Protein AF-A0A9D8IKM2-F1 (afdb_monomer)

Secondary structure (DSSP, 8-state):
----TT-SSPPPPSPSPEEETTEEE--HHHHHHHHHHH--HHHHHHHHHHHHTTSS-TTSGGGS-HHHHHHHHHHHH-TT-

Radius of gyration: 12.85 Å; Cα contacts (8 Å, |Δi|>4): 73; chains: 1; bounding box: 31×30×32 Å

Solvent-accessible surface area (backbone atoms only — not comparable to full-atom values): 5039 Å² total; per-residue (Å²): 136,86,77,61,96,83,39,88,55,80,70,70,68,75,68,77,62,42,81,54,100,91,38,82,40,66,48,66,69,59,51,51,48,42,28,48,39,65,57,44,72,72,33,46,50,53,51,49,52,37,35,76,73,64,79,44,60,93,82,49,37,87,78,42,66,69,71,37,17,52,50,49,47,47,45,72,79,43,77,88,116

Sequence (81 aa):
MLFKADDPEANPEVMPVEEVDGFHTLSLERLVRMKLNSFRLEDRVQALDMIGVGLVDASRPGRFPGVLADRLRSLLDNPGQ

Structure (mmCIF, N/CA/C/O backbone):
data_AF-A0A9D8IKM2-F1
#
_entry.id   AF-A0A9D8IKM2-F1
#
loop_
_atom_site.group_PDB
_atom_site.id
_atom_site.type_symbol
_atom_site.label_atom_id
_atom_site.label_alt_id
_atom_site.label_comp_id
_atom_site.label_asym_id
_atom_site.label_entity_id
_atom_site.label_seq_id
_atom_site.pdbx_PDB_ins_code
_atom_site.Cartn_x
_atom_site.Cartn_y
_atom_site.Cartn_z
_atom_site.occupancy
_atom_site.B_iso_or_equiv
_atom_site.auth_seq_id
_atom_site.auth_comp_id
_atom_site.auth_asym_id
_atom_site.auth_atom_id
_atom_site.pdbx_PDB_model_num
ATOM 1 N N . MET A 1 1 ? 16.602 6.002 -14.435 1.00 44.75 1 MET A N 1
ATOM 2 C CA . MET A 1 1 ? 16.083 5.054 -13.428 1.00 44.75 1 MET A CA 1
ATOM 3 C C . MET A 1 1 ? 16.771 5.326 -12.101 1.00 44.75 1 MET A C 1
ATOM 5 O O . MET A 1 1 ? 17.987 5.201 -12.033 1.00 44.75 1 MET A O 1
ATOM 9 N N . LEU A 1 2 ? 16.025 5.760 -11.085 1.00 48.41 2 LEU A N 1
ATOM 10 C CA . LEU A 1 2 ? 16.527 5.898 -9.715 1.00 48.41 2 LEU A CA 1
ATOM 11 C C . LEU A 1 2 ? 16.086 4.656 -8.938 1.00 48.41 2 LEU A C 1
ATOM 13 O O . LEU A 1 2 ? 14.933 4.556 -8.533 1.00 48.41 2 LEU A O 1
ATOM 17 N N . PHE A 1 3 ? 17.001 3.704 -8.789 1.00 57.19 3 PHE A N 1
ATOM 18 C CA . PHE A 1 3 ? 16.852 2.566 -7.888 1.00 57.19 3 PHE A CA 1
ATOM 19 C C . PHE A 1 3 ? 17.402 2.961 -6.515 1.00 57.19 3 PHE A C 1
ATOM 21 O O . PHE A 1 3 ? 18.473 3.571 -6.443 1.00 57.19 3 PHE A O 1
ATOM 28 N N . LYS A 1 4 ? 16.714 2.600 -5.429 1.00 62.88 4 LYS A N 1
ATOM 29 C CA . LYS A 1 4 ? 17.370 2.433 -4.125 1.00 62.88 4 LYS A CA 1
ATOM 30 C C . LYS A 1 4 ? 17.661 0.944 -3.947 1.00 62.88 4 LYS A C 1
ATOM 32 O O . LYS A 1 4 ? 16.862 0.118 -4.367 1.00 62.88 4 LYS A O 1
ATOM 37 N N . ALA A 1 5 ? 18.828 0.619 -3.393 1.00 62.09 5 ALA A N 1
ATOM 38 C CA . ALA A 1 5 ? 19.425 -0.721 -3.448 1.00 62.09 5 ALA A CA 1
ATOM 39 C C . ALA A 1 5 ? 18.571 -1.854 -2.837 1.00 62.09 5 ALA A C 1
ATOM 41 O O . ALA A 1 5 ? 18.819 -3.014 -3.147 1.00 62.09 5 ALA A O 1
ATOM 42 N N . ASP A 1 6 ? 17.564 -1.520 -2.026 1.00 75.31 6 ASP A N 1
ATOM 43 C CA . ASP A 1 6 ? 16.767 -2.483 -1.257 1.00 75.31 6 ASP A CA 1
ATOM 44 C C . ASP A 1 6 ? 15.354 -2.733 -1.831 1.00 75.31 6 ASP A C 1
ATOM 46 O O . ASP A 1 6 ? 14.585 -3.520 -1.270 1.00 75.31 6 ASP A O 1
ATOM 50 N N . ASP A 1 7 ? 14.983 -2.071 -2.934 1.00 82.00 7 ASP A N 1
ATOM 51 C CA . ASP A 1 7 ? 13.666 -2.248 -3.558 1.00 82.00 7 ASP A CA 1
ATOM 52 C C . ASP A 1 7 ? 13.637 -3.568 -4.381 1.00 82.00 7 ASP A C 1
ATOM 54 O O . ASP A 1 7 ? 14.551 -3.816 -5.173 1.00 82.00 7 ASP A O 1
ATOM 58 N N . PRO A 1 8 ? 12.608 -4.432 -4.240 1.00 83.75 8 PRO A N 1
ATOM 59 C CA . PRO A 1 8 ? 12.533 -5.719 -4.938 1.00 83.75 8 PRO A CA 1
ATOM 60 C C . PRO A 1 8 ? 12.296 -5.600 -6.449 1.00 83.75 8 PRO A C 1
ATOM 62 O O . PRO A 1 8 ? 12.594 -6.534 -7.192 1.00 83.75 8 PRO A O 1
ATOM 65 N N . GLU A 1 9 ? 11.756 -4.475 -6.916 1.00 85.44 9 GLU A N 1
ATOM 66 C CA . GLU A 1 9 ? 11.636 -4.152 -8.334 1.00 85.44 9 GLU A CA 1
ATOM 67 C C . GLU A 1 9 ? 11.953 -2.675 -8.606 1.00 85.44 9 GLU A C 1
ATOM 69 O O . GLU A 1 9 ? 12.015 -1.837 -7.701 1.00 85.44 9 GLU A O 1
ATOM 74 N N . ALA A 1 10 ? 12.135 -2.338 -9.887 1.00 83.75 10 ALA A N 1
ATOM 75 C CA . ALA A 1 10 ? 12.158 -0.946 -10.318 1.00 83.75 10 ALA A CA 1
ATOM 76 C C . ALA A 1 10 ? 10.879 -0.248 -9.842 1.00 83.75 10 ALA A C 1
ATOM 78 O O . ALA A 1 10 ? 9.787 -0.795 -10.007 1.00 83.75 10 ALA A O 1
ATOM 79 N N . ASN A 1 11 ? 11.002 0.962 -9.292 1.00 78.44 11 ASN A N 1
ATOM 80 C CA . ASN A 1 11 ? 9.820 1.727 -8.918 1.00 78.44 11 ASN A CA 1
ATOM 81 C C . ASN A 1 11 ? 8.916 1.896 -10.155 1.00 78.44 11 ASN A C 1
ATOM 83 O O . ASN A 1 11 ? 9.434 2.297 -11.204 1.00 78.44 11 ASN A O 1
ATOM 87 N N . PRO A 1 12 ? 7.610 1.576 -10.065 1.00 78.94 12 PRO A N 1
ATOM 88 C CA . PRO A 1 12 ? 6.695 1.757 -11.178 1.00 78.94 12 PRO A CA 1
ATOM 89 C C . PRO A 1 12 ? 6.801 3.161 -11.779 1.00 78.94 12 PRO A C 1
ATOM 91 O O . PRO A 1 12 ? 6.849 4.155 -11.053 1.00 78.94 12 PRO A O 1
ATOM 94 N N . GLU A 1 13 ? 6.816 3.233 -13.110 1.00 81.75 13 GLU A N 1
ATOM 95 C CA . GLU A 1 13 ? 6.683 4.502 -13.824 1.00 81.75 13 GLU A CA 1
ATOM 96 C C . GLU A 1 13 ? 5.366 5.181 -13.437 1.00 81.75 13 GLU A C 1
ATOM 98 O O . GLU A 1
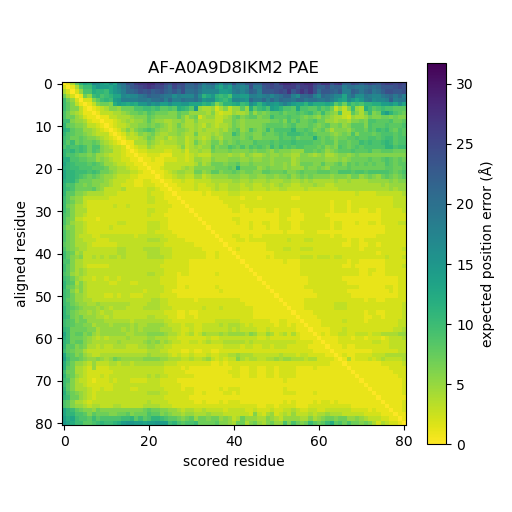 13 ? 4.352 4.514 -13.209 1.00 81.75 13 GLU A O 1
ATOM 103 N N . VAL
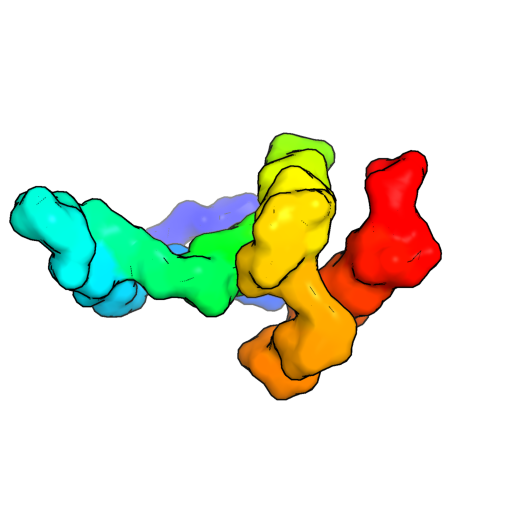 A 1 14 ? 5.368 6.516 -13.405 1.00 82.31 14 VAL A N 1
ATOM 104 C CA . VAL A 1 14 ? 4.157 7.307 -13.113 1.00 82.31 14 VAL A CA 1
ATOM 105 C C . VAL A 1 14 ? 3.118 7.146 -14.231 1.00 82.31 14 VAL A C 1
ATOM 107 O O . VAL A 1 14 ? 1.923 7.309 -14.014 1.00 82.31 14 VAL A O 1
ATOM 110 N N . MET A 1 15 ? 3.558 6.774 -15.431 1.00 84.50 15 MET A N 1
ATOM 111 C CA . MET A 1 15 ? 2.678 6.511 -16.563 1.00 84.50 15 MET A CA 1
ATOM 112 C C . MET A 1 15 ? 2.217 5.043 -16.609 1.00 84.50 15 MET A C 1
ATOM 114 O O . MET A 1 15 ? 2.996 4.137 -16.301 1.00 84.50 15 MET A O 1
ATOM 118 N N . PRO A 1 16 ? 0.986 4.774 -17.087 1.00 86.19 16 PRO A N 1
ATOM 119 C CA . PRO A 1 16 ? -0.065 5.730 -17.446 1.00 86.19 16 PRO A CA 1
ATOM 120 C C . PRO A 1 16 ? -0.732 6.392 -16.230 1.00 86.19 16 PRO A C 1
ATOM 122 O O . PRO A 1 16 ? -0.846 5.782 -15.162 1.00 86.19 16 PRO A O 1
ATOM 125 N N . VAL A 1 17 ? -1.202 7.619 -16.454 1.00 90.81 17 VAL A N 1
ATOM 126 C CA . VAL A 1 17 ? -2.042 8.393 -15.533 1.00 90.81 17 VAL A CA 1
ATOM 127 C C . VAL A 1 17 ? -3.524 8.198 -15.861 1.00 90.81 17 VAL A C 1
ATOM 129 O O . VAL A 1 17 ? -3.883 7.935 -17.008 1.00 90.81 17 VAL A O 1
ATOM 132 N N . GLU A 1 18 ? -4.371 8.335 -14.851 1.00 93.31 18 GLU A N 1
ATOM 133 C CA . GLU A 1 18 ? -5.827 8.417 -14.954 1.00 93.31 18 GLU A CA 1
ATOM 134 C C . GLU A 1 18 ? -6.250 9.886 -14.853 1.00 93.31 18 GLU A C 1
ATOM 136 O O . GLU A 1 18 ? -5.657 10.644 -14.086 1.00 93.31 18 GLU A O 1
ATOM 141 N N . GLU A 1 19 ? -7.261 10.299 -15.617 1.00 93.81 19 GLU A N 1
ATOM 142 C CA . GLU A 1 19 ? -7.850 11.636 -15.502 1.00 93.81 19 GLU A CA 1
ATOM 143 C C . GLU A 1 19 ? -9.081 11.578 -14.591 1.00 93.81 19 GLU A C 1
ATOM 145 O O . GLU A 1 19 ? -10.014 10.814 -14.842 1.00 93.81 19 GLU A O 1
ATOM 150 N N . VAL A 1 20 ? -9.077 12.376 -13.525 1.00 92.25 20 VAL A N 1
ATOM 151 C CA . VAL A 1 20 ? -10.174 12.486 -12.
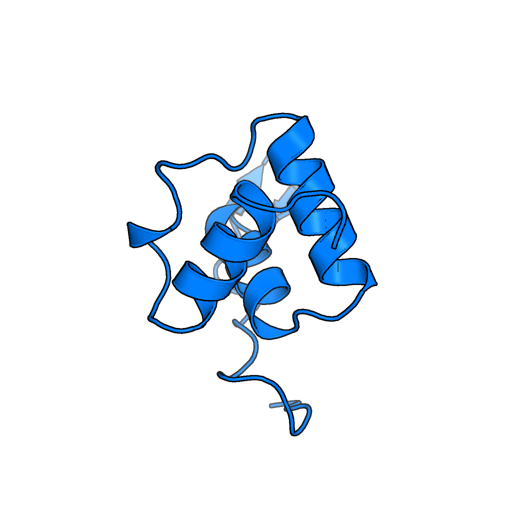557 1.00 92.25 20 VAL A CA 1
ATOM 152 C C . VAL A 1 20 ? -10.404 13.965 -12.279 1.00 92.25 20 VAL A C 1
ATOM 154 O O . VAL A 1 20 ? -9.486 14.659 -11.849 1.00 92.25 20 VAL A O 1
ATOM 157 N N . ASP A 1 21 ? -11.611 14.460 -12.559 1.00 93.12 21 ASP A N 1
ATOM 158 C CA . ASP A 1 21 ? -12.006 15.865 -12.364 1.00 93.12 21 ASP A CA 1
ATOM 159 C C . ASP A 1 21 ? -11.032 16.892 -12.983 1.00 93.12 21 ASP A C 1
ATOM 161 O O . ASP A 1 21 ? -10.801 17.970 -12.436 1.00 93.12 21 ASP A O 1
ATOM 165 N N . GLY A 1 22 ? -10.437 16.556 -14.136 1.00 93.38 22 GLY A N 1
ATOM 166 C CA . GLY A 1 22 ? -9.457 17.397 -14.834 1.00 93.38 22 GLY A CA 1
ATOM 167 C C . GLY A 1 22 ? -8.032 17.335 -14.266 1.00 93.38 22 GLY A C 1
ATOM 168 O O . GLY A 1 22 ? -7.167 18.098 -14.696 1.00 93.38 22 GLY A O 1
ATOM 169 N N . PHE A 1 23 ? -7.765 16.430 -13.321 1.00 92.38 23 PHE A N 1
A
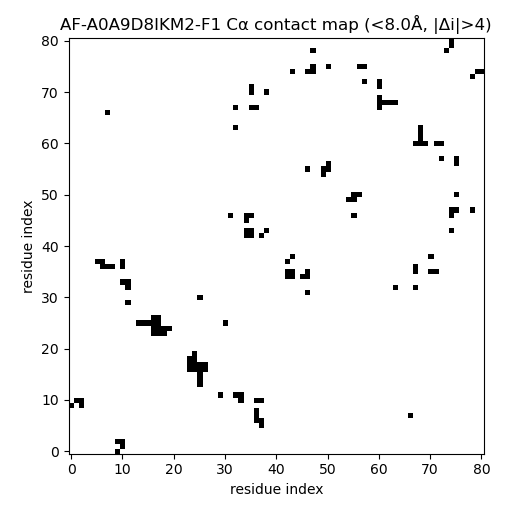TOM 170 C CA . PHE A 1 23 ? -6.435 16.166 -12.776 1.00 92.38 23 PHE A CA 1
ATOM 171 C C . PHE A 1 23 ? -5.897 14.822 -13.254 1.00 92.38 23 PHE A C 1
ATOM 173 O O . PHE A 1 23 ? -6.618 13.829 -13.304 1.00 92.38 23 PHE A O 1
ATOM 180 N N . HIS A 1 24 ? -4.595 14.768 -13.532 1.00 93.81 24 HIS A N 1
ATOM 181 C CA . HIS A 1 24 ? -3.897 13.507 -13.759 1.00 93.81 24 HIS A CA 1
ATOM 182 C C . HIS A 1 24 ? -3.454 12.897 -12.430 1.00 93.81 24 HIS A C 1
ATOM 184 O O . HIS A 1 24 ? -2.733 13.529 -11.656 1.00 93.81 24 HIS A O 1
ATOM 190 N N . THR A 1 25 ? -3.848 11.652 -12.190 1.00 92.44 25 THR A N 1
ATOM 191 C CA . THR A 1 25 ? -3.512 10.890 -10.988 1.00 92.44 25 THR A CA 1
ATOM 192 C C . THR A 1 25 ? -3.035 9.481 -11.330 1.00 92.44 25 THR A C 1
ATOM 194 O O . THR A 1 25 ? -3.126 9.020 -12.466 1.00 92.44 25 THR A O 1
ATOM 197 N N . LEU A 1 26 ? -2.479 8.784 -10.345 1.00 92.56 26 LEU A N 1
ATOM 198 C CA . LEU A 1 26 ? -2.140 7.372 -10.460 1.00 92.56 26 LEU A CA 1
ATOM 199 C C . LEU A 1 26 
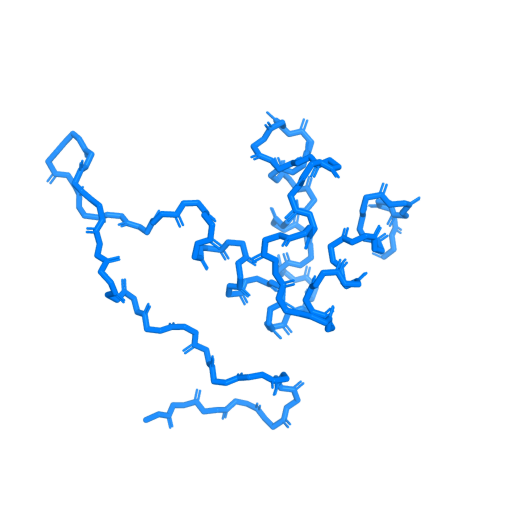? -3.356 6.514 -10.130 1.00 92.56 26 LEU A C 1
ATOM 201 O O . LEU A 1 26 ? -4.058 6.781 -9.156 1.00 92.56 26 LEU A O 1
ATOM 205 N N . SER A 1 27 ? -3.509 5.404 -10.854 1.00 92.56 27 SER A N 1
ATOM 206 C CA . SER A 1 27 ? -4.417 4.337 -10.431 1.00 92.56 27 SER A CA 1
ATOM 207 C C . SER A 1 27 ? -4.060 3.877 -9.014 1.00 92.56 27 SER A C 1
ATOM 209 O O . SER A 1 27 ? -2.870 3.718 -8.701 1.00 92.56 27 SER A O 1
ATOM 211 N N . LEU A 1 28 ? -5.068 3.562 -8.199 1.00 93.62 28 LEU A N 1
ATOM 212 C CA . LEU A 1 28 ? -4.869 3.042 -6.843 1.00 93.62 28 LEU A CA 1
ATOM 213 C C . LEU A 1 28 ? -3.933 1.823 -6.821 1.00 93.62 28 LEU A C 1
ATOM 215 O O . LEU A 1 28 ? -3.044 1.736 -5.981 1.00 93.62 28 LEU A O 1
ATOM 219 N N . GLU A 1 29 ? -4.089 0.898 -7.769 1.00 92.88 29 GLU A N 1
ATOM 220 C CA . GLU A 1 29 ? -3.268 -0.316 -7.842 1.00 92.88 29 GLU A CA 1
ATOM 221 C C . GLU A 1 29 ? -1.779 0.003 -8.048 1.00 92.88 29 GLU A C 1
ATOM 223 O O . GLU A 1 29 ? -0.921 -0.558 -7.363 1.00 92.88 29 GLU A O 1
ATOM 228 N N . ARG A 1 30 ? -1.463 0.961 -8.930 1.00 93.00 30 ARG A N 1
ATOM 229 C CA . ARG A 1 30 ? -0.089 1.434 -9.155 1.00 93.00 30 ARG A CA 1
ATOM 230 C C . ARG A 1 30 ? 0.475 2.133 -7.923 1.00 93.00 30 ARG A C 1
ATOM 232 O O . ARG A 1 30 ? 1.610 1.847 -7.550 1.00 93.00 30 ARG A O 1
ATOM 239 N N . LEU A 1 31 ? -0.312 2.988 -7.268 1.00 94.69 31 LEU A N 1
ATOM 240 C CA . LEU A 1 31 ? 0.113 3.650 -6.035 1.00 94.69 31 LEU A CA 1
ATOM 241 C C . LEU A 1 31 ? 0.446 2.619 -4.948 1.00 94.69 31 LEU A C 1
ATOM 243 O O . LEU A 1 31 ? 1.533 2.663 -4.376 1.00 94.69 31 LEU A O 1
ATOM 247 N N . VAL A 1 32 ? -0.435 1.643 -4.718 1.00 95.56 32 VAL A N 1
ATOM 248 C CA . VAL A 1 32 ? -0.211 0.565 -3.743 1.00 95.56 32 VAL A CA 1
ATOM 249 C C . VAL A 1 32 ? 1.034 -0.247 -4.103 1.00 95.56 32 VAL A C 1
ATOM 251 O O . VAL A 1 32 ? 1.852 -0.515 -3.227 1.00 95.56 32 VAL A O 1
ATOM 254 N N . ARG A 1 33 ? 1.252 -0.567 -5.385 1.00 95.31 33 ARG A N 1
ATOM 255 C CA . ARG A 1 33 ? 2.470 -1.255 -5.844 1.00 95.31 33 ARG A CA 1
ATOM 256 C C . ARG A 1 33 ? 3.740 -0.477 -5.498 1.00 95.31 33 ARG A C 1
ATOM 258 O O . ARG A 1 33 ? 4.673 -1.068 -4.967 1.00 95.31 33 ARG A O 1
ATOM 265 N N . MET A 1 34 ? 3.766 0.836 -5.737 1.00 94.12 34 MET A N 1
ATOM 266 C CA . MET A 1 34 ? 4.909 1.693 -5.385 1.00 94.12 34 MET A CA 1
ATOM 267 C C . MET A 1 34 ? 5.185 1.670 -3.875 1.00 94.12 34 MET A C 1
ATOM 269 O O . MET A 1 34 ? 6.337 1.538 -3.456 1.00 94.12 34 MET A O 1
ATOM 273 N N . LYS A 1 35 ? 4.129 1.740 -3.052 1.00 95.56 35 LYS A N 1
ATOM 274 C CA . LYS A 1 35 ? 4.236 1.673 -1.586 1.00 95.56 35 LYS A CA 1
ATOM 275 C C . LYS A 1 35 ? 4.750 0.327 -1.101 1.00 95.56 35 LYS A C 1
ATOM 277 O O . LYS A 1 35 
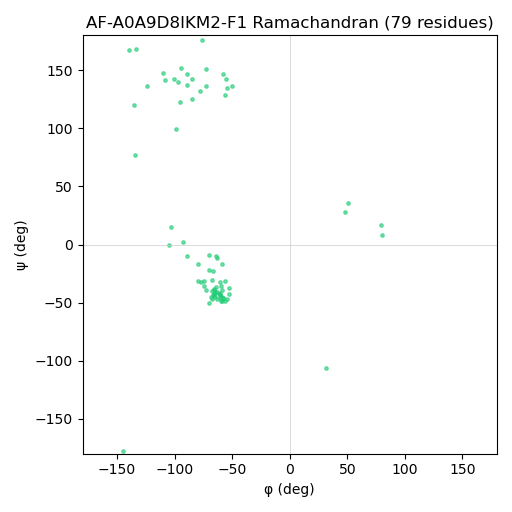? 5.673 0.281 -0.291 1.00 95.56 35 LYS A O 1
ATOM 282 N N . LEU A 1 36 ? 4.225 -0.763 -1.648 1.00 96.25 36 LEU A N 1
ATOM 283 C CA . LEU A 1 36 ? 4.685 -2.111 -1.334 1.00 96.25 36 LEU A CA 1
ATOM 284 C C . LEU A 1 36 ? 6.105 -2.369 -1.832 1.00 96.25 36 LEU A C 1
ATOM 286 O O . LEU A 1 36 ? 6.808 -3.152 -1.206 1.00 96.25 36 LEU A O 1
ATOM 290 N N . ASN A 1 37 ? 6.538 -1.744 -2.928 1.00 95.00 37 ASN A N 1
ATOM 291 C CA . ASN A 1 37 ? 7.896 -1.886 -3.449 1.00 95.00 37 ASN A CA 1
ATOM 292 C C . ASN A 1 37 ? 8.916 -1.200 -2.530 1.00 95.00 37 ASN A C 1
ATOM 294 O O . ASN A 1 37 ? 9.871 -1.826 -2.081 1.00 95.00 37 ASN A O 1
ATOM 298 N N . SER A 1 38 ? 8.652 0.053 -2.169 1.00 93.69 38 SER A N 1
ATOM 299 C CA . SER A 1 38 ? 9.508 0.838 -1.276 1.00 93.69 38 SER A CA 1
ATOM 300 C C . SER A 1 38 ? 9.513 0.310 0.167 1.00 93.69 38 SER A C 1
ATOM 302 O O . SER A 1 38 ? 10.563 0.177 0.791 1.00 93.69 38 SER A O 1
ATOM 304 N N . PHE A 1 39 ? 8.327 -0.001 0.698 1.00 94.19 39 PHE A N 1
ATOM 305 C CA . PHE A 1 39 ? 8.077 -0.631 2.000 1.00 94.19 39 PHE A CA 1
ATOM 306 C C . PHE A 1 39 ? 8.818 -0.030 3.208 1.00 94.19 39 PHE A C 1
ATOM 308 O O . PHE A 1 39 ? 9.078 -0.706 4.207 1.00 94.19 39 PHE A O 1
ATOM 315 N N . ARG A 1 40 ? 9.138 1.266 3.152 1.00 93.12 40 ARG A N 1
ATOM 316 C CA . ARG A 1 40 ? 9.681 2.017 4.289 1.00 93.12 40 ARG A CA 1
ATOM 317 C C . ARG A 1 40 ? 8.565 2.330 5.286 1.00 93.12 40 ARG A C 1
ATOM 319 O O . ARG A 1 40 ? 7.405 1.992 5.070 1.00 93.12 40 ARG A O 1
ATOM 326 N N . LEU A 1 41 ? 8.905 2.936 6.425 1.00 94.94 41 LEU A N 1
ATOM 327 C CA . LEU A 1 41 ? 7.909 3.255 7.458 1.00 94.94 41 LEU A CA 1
====================
[What is needed] Wherever a line in the entries above holds "backbone", copy that line.

[Solution]
Solvent-accessible surface area (backbone atoms only — not comparable to full-atom values): 5039 Å² total; per-residue (Å²): 136,86,77,61,96,83,39,88,55,80,70,70,68,75,68,77,62,42,81,54,100,91,38,82,40,66,48,66,69,59,51,51,48,42,28,48,39,65,57,44,72,72,33,46,50,53,51,49,52,37,35,76,73,64,79,44,60,93,82,49,37,87,78,42,66,69,71,37,17,52,50,49,47,47,45,72,79,43,77,88,116
Structure (mmCIF, N/CA/C/O backbone):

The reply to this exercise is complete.